Faraday asked her point-blank.
“No,” she replied honestly. “When I had sex with Sorcerer, I was an active and willing participant.”
His mouth flattened into a tight line at that, and a muscle twitched in his jaw. “So you really did sleep with him?”
“I won’t apologize for what I did that night,” she told him. “It wasn’t exactly protocol, but neither was it against the rules. Plenty of agents before me—male and female—have used sex to garner information from someone they were investigating.”
“And did you?” Joel asked. “Garner information from Sorcerer?”
“Some. I could have gotten more if I’d had an opportunity to extend our…liaison. As it was, he figured out who I worked for before I had the chance.”
“And was the desire for information the only reason you slept with him?” Joel asked.
Honesty, she reminded herself. She had to be honest. So she told him, “No. It was the desire for something else. And I found Adrian Padgett to be genuinely attractive.”
“Even knowing what he is?”
“I didn’t think about what he is,” she said. “I thought about how he made me feel. How he made my body feel,” she corrected herself. Since that was the only place she’d felt anything while she was with him.
“And would you have slept with him knowing what he is if you hadn’t needed information?” Joel asked.
Why he was belaboring this she couldn’t begin to imagine. It wasn’t as if he had a stake in it. Again, being honest, she replied, “No. Not knowing he was Sorcerer. Had he just been some guy I met, yeah. I might have. But I don’t sleep with the enemy just because the enemy turns me on. The enemy needs to have something else I want more than physical gratification.”
“Information.”
She nodded. “Information.”
Her encounter with Adrian Padgett had come at a time when Lila wasn’t much concerned with moral or ethical repercussions. Hell, that was one of the reasons OPUS had recruited her in the first place. She was the perfect candidate for the job they wanted her to do. Estranged from what little family she had—not even knowing about half of it when they recruited her—and coming from a background that had prevented her from forming emotional attachments to other people, she was a vessel waiting to be filled by OPUS policy and procedure. The fact that she wasn’t bad to look at and was used to being kicked around hadn’t hurt, either. Nor did the fact that she was accustomed to hard work. Add it all up, and OPUS found in Lila Moreau the quintessential femme fatale. And boy, did they exploit it. And her. Why shouldn’t she exploit herself, too? At least she was the one in control then.
“I won’t apologize for what I did,” she said again. “Because circumstances being what they were at the time, I wasn’t out of line to do it. And it did lull Sorcerer into a false security that allowed us to extend the life of the investigation in Indianapolis long enough that we almost caught him.”
“But you didn’t catch him,” Joel reminded her.

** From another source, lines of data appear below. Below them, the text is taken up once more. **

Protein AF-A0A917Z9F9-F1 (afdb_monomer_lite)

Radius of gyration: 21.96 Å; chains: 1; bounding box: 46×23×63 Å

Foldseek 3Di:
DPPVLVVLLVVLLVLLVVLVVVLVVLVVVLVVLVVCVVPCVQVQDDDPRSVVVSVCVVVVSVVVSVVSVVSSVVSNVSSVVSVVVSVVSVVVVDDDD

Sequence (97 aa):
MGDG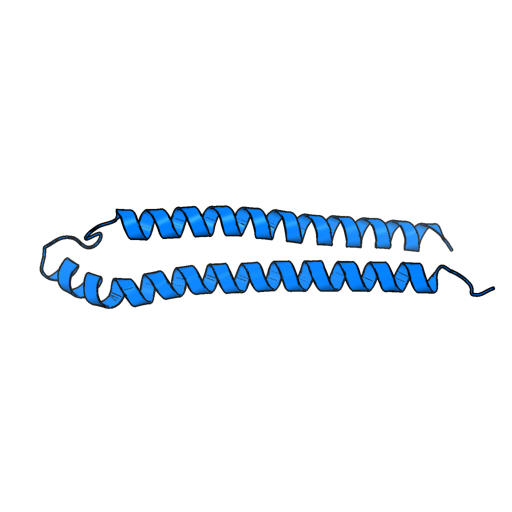YIAADREIRRSGLASAQEAERVRGVLRDVREAFVAAGRPMGDDQYGAEMEKRFPVMRDGVIDAFAAYIDELEGVGGGLRVTAANYRAAERPGP

Secondary structure (DSSP, 8-state):
--HHHHHHHHHHHHHHHHHHHHHHHHHHHHHHHHHHHHHTSSTT-SSHHHHHHHHHHHHHHHHHHHHHHHHHHHHHHHHHHHHHHHHHHHHHHS---

Structure (mmCIF, N/CA/C/O backbone):
data_AF-A0A917Z9F9-F1
#
_entry.id   AF-A0A917Z9F9-F1
#
loop_
_atom_site.group_PDB
_atom_site.id
_atom_site.type_symbol
_atom_site.label_atom_id
_atom_site.label_alt_id
_atom_site.label_comp_id
_atom_site.label_asym_id
_atom_site.label_entity_id
_atom_site.label_seq_id
_atom_site.pdbx_PDB_ins_code
_atom_site.Cartn_x
_atom_site.Cartn_y
_atom_site.Cartn_z
_atom_site.occupancy
_atom_site.B_iso_or_equiv
_atom_site.auth_seq_id
_atom_site.auth_comp_id
_atom_site.auth_asym_id
_atom_site.auth_atom_id
_atom_site.pdbx_PDB_model_num
ATOM 1 N N . MET A 1 1 ? 17.239 4.364 -38.012 1.00 48.62 1 MET A N 1
ATOM 2 C CA . MET A 1 1 ? 16.022 4.052 -37.226 1.00 48.62 1 MET A CA 1
ATOM 3 C C . MET A 1 1 ? 16.368 3.457 -35.845 1.00 48.62 1 MET A C 1
ATOM 5 O O . MET A 1 1 ? 15.686 2.548 -35.406 1.00 48.62 1 MET A O 1
ATOM 9 N N . GLY A 1 2 ? 17.404 3.950 -35.144 1.00 55.97 2 GLY A N 1
ATOM 10 C CA . GLY A 1 2 ? 17.835 3.395 -33.841 1.00 55.97 2 GLY A CA 1
ATOM 11 C C . GLY A 1 2 ? 17.519 4.277 -32.624 1.00 55.97 2 GLY A C 1
ATOM 12 O O . GLY A 1 2 ? 17.225 3.763 -31.552 1.00 55.97 2 GLY A O 1
ATOM 13 N N . ASP A 1 3 ? 17.496 5.604 -32.790 1.00 58.47 3 ASP A N 1
ATOM 14 C CA . ASP A 1 3 ? 17.384 6.534 -31.652 1.00 58.47 3 ASP A CA 1
ATOM 15 C C . ASP A 1 3 ? 16.008 6.552 -30.968 1.00 58.47 3 ASP A C 1
ATOM 17 O O . ASP A 1 3 ? 15.928 6.702 -29.749 1.00 58.47 3 ASP A O 1
ATOM 21 N N . GLY A 1 4 ? 14.919 6.360 -31.721 1.00 59.69 4 GLY A N 1
ATOM 22 C CA . GLY A 1 4 ? 13.560 6.361 -31.158 1.00 59.69 4 GLY A CA 1
ATOM 23 C C . GLY A 1 4 ? 13.290 5.177 -30.222 1.00 59.69 4 GLY A C 1
ATOM 24 O O . GLY A 1 4 ? 12.630 5.332 -29.198 1.00 59.69 4 GLY A O 1
ATOM 25 N N . TYR A 1 5 ? 13.860 4.012 -30.534 1.00 59.28 5 TYR A N 1
ATOM 26 C CA . TYR A 1 5 ? 13.714 2.794 -29.734 1.00 59.28 5 TYR A CA 1
ATOM 27 C C . TYR A 1 5 ? 14.483 2.875 -28.406 1.00 59.28 5 TYR A C 1
ATOM 29 O O . TYR A 1 5 ? 13.946 2.554 -27.345 1.00 59.28 5 TYR A O 1
ATOM 37 N N . ILE A 1 6 ? 15.705 3.414 -28.437 1.00 62.59 6 ILE A N 1
ATOM 38 C CA . ILE A 1 6 ? 16.545 3.591 -27.242 1.00 62.59 6 ILE A CA 1
ATOM 39 C C . ILE A 1 6 ? 15.927 4.606 -26.265 1.00 62.59 6 ILE A C 1
ATOM 41 O O . ILE A 1 6 ? 16.006 4.429 -25.044 1.00 62.59 6 ILE A O 1
ATOM 45 N N . ALA A 1 7 ? 15.302 5.668 -26.783 1.00 62.88 7 ALA A N 1
ATOM 46 C CA . ALA A 1 7 ? 14.582 6.641 -25.966 1.00 62.88 7 ALA A CA 1
ATOM 47 C C . ALA A 1 7 ? 13.368 6.005 -25.260 1.00 62.88 7 ALA A C 1
ATOM 49 O O . ALA A 1 7 ? 13.211 6.188 -24.050 1.00 62.88 7 ALA A O 1
ATOM 50 N N . ALA A 1 8 ? 12.586 5.190 -25.977 1.00 66.50 8 ALA A N 1
ATOM 51 C CA . ALA A 1 8 ? 11.427 4.486 -25.430 1.00 66.50 8 ALA A CA 1
ATOM 52 C C . ALA A 1 8 ? 11.809 3.441 -24.357 1.00 66.50 8 ALA A C 1
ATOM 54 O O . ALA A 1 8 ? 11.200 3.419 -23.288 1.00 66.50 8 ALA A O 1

“No,” she agreed. “Unfortunately, we didn’t.” She met his gaze levelly. “But this time, I promise you, I’m taking that son of a bitch down. ” She hesitated for a moment, then added, “And I’m going to do it in less than two weeks.”

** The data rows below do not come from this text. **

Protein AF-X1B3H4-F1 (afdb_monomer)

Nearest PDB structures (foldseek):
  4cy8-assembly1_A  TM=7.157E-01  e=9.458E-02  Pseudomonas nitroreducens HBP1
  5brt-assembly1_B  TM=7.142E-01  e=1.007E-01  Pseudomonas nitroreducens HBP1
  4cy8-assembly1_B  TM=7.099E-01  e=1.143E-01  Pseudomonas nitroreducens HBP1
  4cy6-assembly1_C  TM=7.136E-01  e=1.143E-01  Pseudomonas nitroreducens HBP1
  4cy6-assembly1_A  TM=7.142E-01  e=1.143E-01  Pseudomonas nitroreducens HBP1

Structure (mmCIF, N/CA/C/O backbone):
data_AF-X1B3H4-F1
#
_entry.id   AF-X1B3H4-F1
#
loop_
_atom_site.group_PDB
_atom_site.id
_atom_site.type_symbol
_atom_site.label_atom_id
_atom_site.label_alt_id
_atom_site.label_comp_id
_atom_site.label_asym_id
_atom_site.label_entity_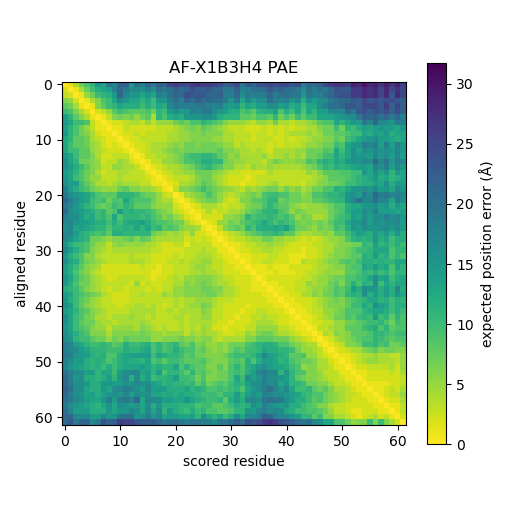id
_atom_site.label_seq_id
_atom_site.pdbx_PDB_ins_code
_atom_site.Cartn_x
_atom_site.Cartn_y
_atom_site.Cartn_z
_atom_site.occupancy
_atom_site.B_iso_or_equiv
_atom_site.auth_seq_id
_atom_site.auth_comp_id
_atom_site.auth_asym_id
_atom_site.auth_atom_id
_atom_site.pdbx_PDB_model_num
ATOM 1 N N . MET A 1 1 ? -7.933 -19.943 2.338 1.00 37.69 1 MET A N 1
ATOM 2 C CA . 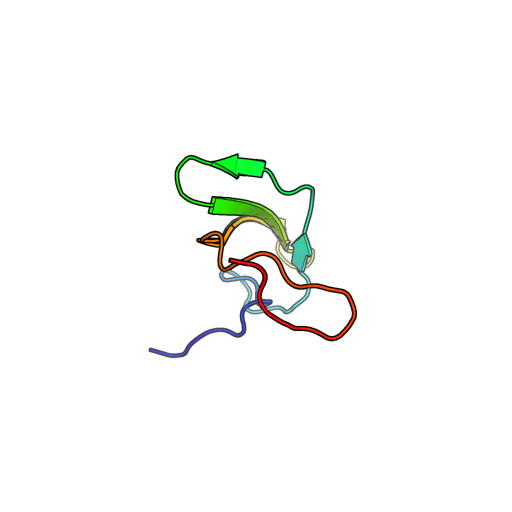MET A 1 1 ? -7.599 -18.673 3.012 1.00 37.69 1 MET A CA 1
ATOM 3 C C . MET A 1 1 ? -8.347 -17.584 2.276 1.00 37.69 1 MET A C 1
ATOM 5 O O . MET A 1 1 ? -8.135 -17.439 1.081 1.00 37.69 1 MET A O 1
ATOM 9 N N . GLU A 1 2 ? -9.297 -16.925 2.932 1.00 38.50 2 GLU A N 1
ATOM 10 C CA . GLU A 1 2 ? -10.042 -15.815 2.334 1.00 38.50 2 GLU A CA 1
ATOM 11 C C . GLU A 1 2 ? -9.099 -14.614 2.238 1.00 38.50 2 GLU A C 1
ATOM 13 O O . GLU A 1 2 ? -8.645 -14.093 3.257 1.00 38.50 2 GLU A O 1
ATOM 18 N N . VAL A 1 3 ? -8.741 -14.228 1.015 1.00 41.56 3 VAL A N 1
ATOM 19 C CA . VAL A 1 3 ? -7.933 -13.035 0.765 1.00 41.56 3 VAL A CA 1
ATOM 20 C C . VAL A 1 3 ? -8.845 -11.847 1.049 1.00 41.56 3 VAL A C 1
ATOM 22 O O . VAL A 1 3 ? -9.807 -11.612 0.319 1.00 41.56 3 VAL A O 1
ATOM 25 N N . LEU A 1 4 ? -8.613 -11.146 2.160 1.00 51.03 4 LEU A N 1
ATOM 26 C CA . LEU A 1 4 ? -9.289 -9.874 2.394 1.00 51.03 4 LEU A CA 1
ATOM 27 C C . LEU A 1 4 ? -8.905 -8.938 1.240 1.00 51.03 4 LEU A C 1
ATOM 29 O O . LEU A 1 4 ? -7.729 -8.913 0.872 1.00 51.03 4 LEU A O 1
ATOM 33 N N . PRO A 1 5 ? -9.853 -8.181 0.658 1.00 59.72 5 PRO A N 1
ATOM 34 C CA . PRO A 1 5 ? -9.493 -7.179 -0.333 1.00 59.72 5 PRO A CA 1
ATOM 35 C C . PRO A 1 5 ? -8.460 -6.244 0.296 1.00 59.72 5 PRO A C 1
ATOM 37 O O . PRO A 1 5 ? -8.595 -5.882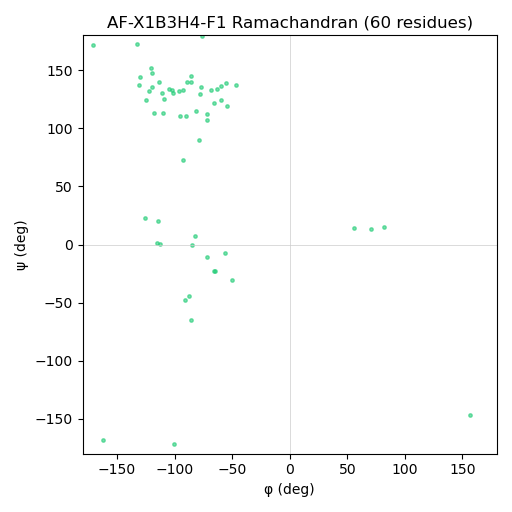 1.467 1.00 59.72 5 PRO A O 1
ATOM 40 N N . GLU A 1 6 ? -7.444 -5.867 -0.478 1.00 62.47 6 GLU A N 1
ATOM 41 C CA . GLU A 1 6 ? -6.229 -5.157 -0.037 1.00 62.47 6 GLU A CA 1
ATOM 42 C 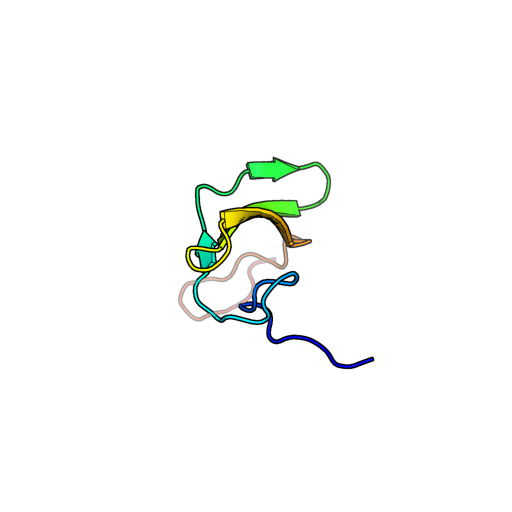C . GLU A 1 6 ? -6.506 -3.828 0.700 1.00 62.47 6 GLU A C 1
ATOM 44 O O . GLU A 1 6 ? -5.601 -3.244 1.282 1.00 62.47 6 GLU A O 1
ATOM 49 N N . ASN A 1 7 ? -7.770 -3.386 0.723 1.00 67.06 7 ASN A N 1
ATOM 50 C CA . ASN A 1 7 ? -8.272 -2.159 1.334 1.00 67.06 7 ASN A CA 1
ATOM 51 C C . ASN A 1 7 ? -9.235 -2.388 2.522 1.00 67.06 7 ASN A C 1
ATOM 53 O O . ASN A 1 7 ? -10.022 -1.502 2.860 1.00 67.06 7 ASN A O 1
ATOM 57 N N . CYS A 1 8 ? -9.225 -3.564 3.157 1.00 82.06 8 CYS A N 1
ATOM 58 C CA . CYS A 1 8 ? -10.043 -3.843 4.342 1.00 82.06 8 CYS A CA 1
ATOM 59 C C . CYS A 1 8 ? -9.232 -3.841 5.636 1.00 82.06 8 CYS A C 1
ATOM 61 O O . CYS A 1 8 ? -8.202 -4.498 5.749 1.00 82.06 8 CYS A O 1
ATOM 63 N N . CYS A 1 9 ? -9.753 -3.174 6.670 1.00 84.88 9 CYS A N 1
ATOM 64 C CA . CYS A 1 9 ? -9.162 -3.232 8.000 1.00 84.88 9 CYS A CA 1
ATOM 65 C C . CYS A 1 9 ? -9.140 -4.682 8.514 1.00 84.88 9 CYS A C 1
ATOM 67 O O . CYS A 1 9 ? -10.211 -5.279 8.650 1.00 84.88 9 CYS A O 1
ATOM 69 N N . PRO A 1 10 ? -7.980 -5.232 8.912 1.00 84.00 10 PRO A N 1
ATOM 70 C CA . PRO A 1 10 ? -7.895 -6.616 9.385 1.00 84.00 10 PRO A CA 1
ATOM 71 C C . PRO A 1 10 ? -8.683 -6.845 10.684 1.00 84.00 10 PRO A C 1
ATOM 73 O O . PRO A 1 10 ? -9.100 -7.963 10.973 1.00 84.00 10 PRO A O 1
ATOM 76 N N . LYS A 1 11 ? -8.929 -5.780 11.462 1.00 85.50 11 LYS A N 1
ATOM 77 C CA . LYS A 1 11 ? -9.596 -5.856 12.767 1.00 85.50 11 LYS A CA 1
ATOM 78 C C . LYS A 1 11 ? -11.121 -5.781 12.687 1.00 85.50 11 LYS A C 1
ATOM 80 O O . LYS A 1 11 ? -11.804 -6.525 13.379 1.00 85.50 11 LYS A O 1
ATOM 85 N N . CYS A 1 12 ? -11.666 -4.867 11.883 1.00 87.94 12 CYS A N 1
ATOM 86 C CA . CYS A 1 12 ? -13.120 -4.650 11.794 1.00 87.94 12 CYS A CA 1
ATOM 87 C C . CYS A 1 12 ? -13.717 -4.985 10.422 1.00 87.94 12 CYS A C 1
ATOM 89 O O . CYS A 1 12 ? -14.913 -4.793 10.229 1.00 87.94 12 CYS A O 1
ATOM 91 N N . LYS A 1 13 ? -12.892 -5.453 9.474 1.00 83.31 13 LYS A N 1
ATOM 92 C CA . LYS A 1 13 ? -13.257 -5.785 8.085 1.00 83.31 13 LYS A CA 1
ATOM 93 C C . LYS A 1 13 ? -13.907 -4.632 7.306 1.00 83.31 13 LYS A C 1
ATOM 95 O O . LYS A 1 13 ? -14.481 -4.853 6.249 1.00 83.31 13 LYS A O 1
ATOM 100 N N . HIS A 1 14 ? -13.811 -3.404 7.816 1.00 84.50 14 HIS A N 1
ATOM 101 C CA . HIS A 1 14 ? -14.366 -2.218 7.177 1.00 84.50 14 HIS A CA 1
ATOM 102 C C . HIS A 1 14 ? -13.381 -1.643 6.154 1.00 84.50 14 HIS A C 1
ATOM 104 O O . HIS A 1 14 ? -12.175 -1.605 6.393 1.00 84.50 14 HIS A O 1
ATOM 110 N N . HIS A 1 15 ? -13.916 -1.106 5.063 1.00 81.38 15 HIS A N 1
ATOM 111 C CA . HIS A 1 15 ? -13.163 -0.539 3.935 1.00 81.38 15 HIS A CA 1
ATOM 112 C C . HIS A 1 15 ? -12.687 0.909 4.163 1.00 81.38 15 HIS A C 1
ATOM 114 O O . HIS A 1 15 ? -12.244 1.579 3.238 1.00 81.38 15 HIS A O 1
ATOM 120 N N . LYS A 1 16 ? -12.862 1.448 5.379 1.00 82.38 16 LYS A N 1
ATOM 121 C CA . LYS A 1 16 ? -12.534 2.846 5.703 1.00 82.38 16 LYS A CA 1
ATOM 122 C C . LYS A 1 16 ? -11.111 2.922 6.246 1.00 82.38 16 LYS A C 1
ATOM 124 O O . LYS A 1 16 ? -10.918 3.073 7.454 1.00 82.38 16 LYS A O 1
ATOM 129 N N . LEU A 1 17 ? -10.147 2.744 5.351 1.00 84.81 17 LEU A N 1
ATOM 130 C CA . LEU A 1 17 ? -8.724 2.879 5.631 1.00 84.81 17 LEU A CA 1
ATOM 131 C C . LEU A 1 17 ? -8.216 4.221 5.104 1.00 84.81 17 LEU A C 1
ATOM 133 O O . LEU A 1 17 ? -8.516 4.606 3.979 1.00 84.81 17 LEU A O 1
ATOM 137 N N . GLU A 1 18 ? -7.463 4.921 5.937 1.00 86.00 18 GLU A N 1
ATOM 138 C CA . GLU A 1 18 ? -6.664 6.081 5.576 1.00 86.00 18 GLU A CA 1
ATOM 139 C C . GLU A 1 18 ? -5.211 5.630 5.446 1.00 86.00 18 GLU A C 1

Faraday arched his dark eyebrows again. “We don’t even know exactly where he is. How can you set a timetable at this point?”
She grinned, mostly because she couldn’t help herself. Lila always grinned when she thought of what would be happening in two weeks. “’Cause I have someplace I need to be in two weeks, that’s why.”
Now he narrowed his eyes at her. “I haven’t heard anything about another assignment for you. In fact, they made clear to me that this is the only thing on your agenda right now and to take all the time we needed.”
Lila studied her manicure. “Yeah, well, just shows how much they know.”